TODO: * additive abelian groups should also be supported.

The basic idea is very simple. Let G be an abelian group and $ G^*$ its dual (i.e., the group of homomorphisms from G to $ \mathbf{C}^\times$ ). Let $ g_j$ , $ j=1,..,n$ , denote generators of $ G$ - say $ g_j$ is of order $ m_j>1$ . There are generators $ X_j$ , $ j=1,..,n$ , of $ G^*$ for which $ X_j(g_j)=\exp(2\pi i/m_j)$ and $ X_i(g_j)=1$ if $ i\not= j$ . These are used to construct $ G^*$ in the DualAbelianGroup class below.

SAGE supports multiplicative abelian groups on any prescribed finite number $ n > 0$ of generators. Use the AbelianGroup function to create an abelian group, the DualAbelianGroup function to create its dual, and then the gen and gens functions to obtain the corresponding generators. You can print the generators as arbitrary strings using the optional names argument to the DualAbelianGroup function.

Module-level Functions

DualAbelianGroup( G, [names=X], [base_ring=Complex Field with 53 bits of precision])

Create the dual group of the multiplicative abelian group $ G$ .

Input:

G
- a finite abelian group
names
- (optional) names of generators

Output: The dual group of G.

sage: F = AbelianGroup(5, [2,5,7,8,9], names='abcde')
sage: (a, b, c, d, e) = F.gens()
sage: Fd = DualAbelianGroup(F,names='ABCDE')
sage: A,B,C,D,E = Fd.gens()
sage: A(a)    ## random
-1.0000000000000000 + 0.00000000000000013834419720915037*I
sage: A(b); A(c); A(d); A(e)
1.00000000000000
1.00000000000000
1.00000000000000
1.00000000000000

is_DualAbelianGroup( x)

Return True if $ x$ is the dual group of an abelian group.

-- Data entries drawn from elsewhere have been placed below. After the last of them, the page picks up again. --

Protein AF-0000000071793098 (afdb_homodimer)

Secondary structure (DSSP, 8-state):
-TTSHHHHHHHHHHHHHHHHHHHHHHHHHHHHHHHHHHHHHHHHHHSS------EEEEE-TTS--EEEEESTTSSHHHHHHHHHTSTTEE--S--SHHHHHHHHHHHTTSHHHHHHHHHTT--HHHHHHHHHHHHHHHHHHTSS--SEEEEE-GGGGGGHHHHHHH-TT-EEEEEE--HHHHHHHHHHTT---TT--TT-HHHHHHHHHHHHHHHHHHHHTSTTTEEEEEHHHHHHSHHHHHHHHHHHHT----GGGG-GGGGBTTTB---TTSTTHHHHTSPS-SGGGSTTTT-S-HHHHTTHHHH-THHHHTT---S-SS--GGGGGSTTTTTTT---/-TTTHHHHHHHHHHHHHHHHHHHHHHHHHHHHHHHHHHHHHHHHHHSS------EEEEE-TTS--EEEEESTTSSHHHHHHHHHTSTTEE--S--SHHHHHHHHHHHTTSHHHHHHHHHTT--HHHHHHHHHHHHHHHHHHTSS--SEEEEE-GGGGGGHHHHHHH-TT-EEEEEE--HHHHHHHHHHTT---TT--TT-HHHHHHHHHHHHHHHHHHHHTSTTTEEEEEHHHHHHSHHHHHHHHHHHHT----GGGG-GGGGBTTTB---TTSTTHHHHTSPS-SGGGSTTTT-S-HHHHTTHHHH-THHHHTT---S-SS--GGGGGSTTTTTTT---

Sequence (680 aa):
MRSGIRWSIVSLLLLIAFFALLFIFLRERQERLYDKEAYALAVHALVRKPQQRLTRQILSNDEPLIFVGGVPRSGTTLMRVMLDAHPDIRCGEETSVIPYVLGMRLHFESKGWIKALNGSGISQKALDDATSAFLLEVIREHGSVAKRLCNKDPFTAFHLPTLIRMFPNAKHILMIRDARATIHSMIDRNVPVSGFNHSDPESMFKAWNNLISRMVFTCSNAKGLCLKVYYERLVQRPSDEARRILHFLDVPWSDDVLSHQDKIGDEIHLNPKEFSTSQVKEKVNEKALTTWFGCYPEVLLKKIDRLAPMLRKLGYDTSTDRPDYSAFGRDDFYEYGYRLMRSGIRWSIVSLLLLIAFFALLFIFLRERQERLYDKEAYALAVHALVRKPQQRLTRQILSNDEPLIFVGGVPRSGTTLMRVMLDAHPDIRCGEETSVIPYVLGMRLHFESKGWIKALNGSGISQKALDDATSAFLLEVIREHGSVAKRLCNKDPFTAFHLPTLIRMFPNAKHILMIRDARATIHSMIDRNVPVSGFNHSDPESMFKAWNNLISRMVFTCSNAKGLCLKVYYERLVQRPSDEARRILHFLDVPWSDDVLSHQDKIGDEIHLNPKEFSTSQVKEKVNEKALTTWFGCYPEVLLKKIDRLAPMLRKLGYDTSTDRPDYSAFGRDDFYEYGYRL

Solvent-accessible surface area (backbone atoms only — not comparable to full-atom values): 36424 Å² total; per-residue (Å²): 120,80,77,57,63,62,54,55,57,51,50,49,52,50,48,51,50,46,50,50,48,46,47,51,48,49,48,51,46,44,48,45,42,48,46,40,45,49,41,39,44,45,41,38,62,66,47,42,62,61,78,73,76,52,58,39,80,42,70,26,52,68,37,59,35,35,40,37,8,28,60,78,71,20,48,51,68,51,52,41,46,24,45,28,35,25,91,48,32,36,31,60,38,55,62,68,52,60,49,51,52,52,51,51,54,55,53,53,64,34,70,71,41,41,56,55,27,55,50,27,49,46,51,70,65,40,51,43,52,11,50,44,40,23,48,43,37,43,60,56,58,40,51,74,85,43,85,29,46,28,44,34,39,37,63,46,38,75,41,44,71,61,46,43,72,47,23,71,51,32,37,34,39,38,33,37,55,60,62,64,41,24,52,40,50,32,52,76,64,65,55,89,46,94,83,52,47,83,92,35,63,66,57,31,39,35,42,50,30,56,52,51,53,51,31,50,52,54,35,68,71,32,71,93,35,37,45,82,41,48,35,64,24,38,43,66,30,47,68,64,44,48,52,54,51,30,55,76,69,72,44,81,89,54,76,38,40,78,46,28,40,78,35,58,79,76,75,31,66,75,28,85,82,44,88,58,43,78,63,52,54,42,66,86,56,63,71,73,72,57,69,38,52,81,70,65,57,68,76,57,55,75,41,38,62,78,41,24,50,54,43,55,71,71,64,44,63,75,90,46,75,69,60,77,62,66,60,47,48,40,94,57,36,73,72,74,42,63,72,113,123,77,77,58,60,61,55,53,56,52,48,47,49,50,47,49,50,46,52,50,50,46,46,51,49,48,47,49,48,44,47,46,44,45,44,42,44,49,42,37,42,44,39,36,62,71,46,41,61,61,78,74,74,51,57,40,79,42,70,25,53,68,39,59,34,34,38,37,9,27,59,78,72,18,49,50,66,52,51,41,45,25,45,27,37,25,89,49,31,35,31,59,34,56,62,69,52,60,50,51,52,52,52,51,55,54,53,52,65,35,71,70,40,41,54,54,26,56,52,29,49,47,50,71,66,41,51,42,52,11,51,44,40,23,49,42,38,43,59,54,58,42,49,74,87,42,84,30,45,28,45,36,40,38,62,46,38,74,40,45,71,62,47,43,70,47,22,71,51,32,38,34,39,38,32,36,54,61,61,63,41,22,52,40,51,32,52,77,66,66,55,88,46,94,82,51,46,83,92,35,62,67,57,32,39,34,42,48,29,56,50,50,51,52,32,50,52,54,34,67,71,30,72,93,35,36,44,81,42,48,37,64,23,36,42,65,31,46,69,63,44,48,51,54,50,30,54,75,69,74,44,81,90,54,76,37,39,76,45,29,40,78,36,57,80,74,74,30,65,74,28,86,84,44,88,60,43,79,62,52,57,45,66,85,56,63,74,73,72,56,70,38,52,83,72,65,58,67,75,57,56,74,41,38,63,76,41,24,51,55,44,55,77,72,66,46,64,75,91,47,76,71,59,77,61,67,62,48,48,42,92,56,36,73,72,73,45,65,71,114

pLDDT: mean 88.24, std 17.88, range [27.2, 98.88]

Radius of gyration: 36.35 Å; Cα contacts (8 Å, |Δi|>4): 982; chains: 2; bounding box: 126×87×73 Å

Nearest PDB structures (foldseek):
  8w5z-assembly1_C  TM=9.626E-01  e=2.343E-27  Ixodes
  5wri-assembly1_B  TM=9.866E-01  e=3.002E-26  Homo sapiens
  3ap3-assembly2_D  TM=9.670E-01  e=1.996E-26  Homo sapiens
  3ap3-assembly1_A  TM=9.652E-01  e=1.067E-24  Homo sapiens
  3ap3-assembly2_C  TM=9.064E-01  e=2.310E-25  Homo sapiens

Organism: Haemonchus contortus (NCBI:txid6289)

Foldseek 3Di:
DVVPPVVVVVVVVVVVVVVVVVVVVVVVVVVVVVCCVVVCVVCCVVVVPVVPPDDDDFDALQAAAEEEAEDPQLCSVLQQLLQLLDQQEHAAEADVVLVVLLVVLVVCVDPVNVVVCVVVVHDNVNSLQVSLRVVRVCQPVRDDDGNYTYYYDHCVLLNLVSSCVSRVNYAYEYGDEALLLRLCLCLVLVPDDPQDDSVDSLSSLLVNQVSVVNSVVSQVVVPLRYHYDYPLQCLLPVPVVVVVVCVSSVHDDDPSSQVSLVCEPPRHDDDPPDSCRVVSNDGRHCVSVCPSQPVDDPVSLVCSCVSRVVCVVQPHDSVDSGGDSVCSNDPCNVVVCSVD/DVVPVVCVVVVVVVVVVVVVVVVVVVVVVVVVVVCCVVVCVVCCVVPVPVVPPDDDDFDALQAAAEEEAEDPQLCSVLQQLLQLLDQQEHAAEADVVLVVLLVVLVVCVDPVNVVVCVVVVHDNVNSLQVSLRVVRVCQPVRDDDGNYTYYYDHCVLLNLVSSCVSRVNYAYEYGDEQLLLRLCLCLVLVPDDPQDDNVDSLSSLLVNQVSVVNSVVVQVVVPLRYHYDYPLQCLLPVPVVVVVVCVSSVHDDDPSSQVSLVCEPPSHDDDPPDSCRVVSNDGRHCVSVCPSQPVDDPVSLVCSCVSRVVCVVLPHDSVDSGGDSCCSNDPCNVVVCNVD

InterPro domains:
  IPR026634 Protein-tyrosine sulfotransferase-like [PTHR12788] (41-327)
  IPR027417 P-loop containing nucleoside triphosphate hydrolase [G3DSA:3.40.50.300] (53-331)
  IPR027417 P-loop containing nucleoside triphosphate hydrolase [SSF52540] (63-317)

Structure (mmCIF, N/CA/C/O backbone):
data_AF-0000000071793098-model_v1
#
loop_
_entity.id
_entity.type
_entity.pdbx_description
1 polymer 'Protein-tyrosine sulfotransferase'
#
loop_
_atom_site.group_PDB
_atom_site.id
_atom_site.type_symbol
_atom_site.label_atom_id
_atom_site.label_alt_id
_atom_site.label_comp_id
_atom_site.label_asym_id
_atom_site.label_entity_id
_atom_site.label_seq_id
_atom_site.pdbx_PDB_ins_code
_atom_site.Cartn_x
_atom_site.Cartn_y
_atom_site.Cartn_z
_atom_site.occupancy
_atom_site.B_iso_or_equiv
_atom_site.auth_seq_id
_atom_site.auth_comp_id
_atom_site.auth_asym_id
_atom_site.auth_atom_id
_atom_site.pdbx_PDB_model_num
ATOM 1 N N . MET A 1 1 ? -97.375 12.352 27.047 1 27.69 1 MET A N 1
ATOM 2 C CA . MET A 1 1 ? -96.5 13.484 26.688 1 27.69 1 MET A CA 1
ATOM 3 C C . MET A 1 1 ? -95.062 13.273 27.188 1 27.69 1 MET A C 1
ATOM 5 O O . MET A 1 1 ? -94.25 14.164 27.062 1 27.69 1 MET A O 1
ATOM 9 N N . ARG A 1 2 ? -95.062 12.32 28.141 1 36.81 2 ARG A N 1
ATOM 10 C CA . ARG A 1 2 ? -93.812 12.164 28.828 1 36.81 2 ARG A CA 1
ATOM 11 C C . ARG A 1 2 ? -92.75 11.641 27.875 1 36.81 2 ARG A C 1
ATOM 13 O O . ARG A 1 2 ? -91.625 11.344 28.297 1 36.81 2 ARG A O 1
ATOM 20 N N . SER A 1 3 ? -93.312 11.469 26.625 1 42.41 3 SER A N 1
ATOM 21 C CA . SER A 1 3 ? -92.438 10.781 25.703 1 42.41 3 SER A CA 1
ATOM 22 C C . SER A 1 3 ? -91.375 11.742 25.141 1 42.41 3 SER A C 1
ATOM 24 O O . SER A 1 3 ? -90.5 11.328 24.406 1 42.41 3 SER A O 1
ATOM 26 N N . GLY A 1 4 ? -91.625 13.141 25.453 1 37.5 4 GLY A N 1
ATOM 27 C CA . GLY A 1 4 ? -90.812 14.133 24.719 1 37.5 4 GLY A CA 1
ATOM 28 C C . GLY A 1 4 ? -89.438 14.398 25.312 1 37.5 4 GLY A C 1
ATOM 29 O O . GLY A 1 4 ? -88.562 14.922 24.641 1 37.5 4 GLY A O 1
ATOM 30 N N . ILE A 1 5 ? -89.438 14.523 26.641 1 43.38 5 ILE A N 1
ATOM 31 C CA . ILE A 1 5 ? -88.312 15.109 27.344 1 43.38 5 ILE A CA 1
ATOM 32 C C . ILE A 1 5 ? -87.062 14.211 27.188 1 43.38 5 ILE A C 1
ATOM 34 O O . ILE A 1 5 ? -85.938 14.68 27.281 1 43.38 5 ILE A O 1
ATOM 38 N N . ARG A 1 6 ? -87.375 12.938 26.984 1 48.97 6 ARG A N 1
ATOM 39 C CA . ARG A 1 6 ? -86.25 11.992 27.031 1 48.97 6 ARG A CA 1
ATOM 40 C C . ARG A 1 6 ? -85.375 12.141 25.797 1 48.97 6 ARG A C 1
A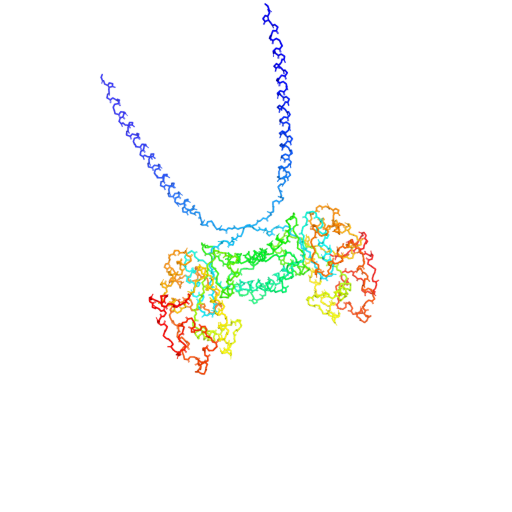TOM 42 O O . ARG A 1 6 ? -84.188 11.812 25.828 1 48.97 6 ARG A O 1
ATOM 49 N N . TRP A 1 7 ? -85.938 12.797 24.797 1 51.81 7 TRP A N 1
ATOM 50 C CA . TRP A 1 7 ? -85.188 12.93 23.562 1 51.81 7 TRP A CA 1
ATOM 51 C C . TRP A 1 7 ? -84.188 14.055 23.672 1 51.81 7 TRP A C 1
ATOM 53 O O . TRP A 1 7 ? -83.062 13.953 23.125 1 51.81 7 TRP A O 1
ATOM 63 N N . SER A 1 8 ? -84.562 15.094 24.625 1 58.62 8 SER A N 1
ATOM 64 C CA . SER A 1 8 ? -83.688 16.297 24.609 1 58.62 8 SER A CA 1
ATOM 65 C C . SER A 1 8 ? -82.375 16.062 25.359 1 58.62 8 SER A C 1
ATOM 67 O O . SER A 1 8 ? -81.312 16.531 24.938 1 58.62 8 SER A O 1
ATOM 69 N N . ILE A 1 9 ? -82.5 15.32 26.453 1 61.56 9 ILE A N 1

sage: F = AbelianGroup(5,[3,5,7,8,9],names = list("abcde"))
sage: Fd = DualAbelianGroup(F)
sage: is_DualAbelianGroup(Fd)
True
sage: F = AbelianGroup(3,[1,2,3],names='a')
sage: Fd = DualAbelianGroup(F)
sage: Fd.gens()
(X0, X1)
sage: F.gens()
(a0, a1)

Class: DualAbelianGroup_class

class DualAbelianGroup_class
Dual of abelian group.

sage: F = AbelianGroup(5,[3,5,7,8,9],names = list("abcde"))
sage: DualAbelianGroup(F)
Dual of Abelian Group isomorphic to Z/3Z x Z/5Z x Z/7Z x Z/8Z x Z/9Z  over
Complex Field with 53 bits of precision
sage: F = AbelianGroup(4,[15,7,8,9],names = list("abcd"))
sage: DualAbelianGroup(F)
Dual of Abelian Group isomorphic to Z/3Z x Z/5Z x Z/7Z x Z/8Z x Z/9Z  over
Complex Field with 53 bits of precision

DualAbelianGroup_class( self, G, [names=X], [bse_ring=None])

If G has invariants invs = [n1,...,nk] then the default base_ring is CyclotoomicField(N), where N = LCM(n1,...,nk).

Functions: base_ring,$ \,$ gen,$ \,$ group,$ \,$ invariants,$ \,$ is_commutative,$ \,$ list,$ \,$ ngens,$ \,$ order,$ \,$ random,$ \,$ random_element

gen( self, [i=0])

The $ i$ -th generator of the abelian group.

sage: F = AbelianGroup(3,[1,2,3],names='a')
sage: Fd = DualAbelianGroup(F, names="A")
sage: Fd.0
A0
sage: Fd.1
A1
sage: Fd.invariants()
[2, 3]

invariants( self)

The invariants of the dual group.

sage: F = AbelianGroup(1000)
sage: Fd = DualAbelianGroup(F)
sage: invs = Fd.invariants(); len(invs)
1000

This can be slow for 10000 or more generators.

is_commutative( self)

Return True since this group is commutative.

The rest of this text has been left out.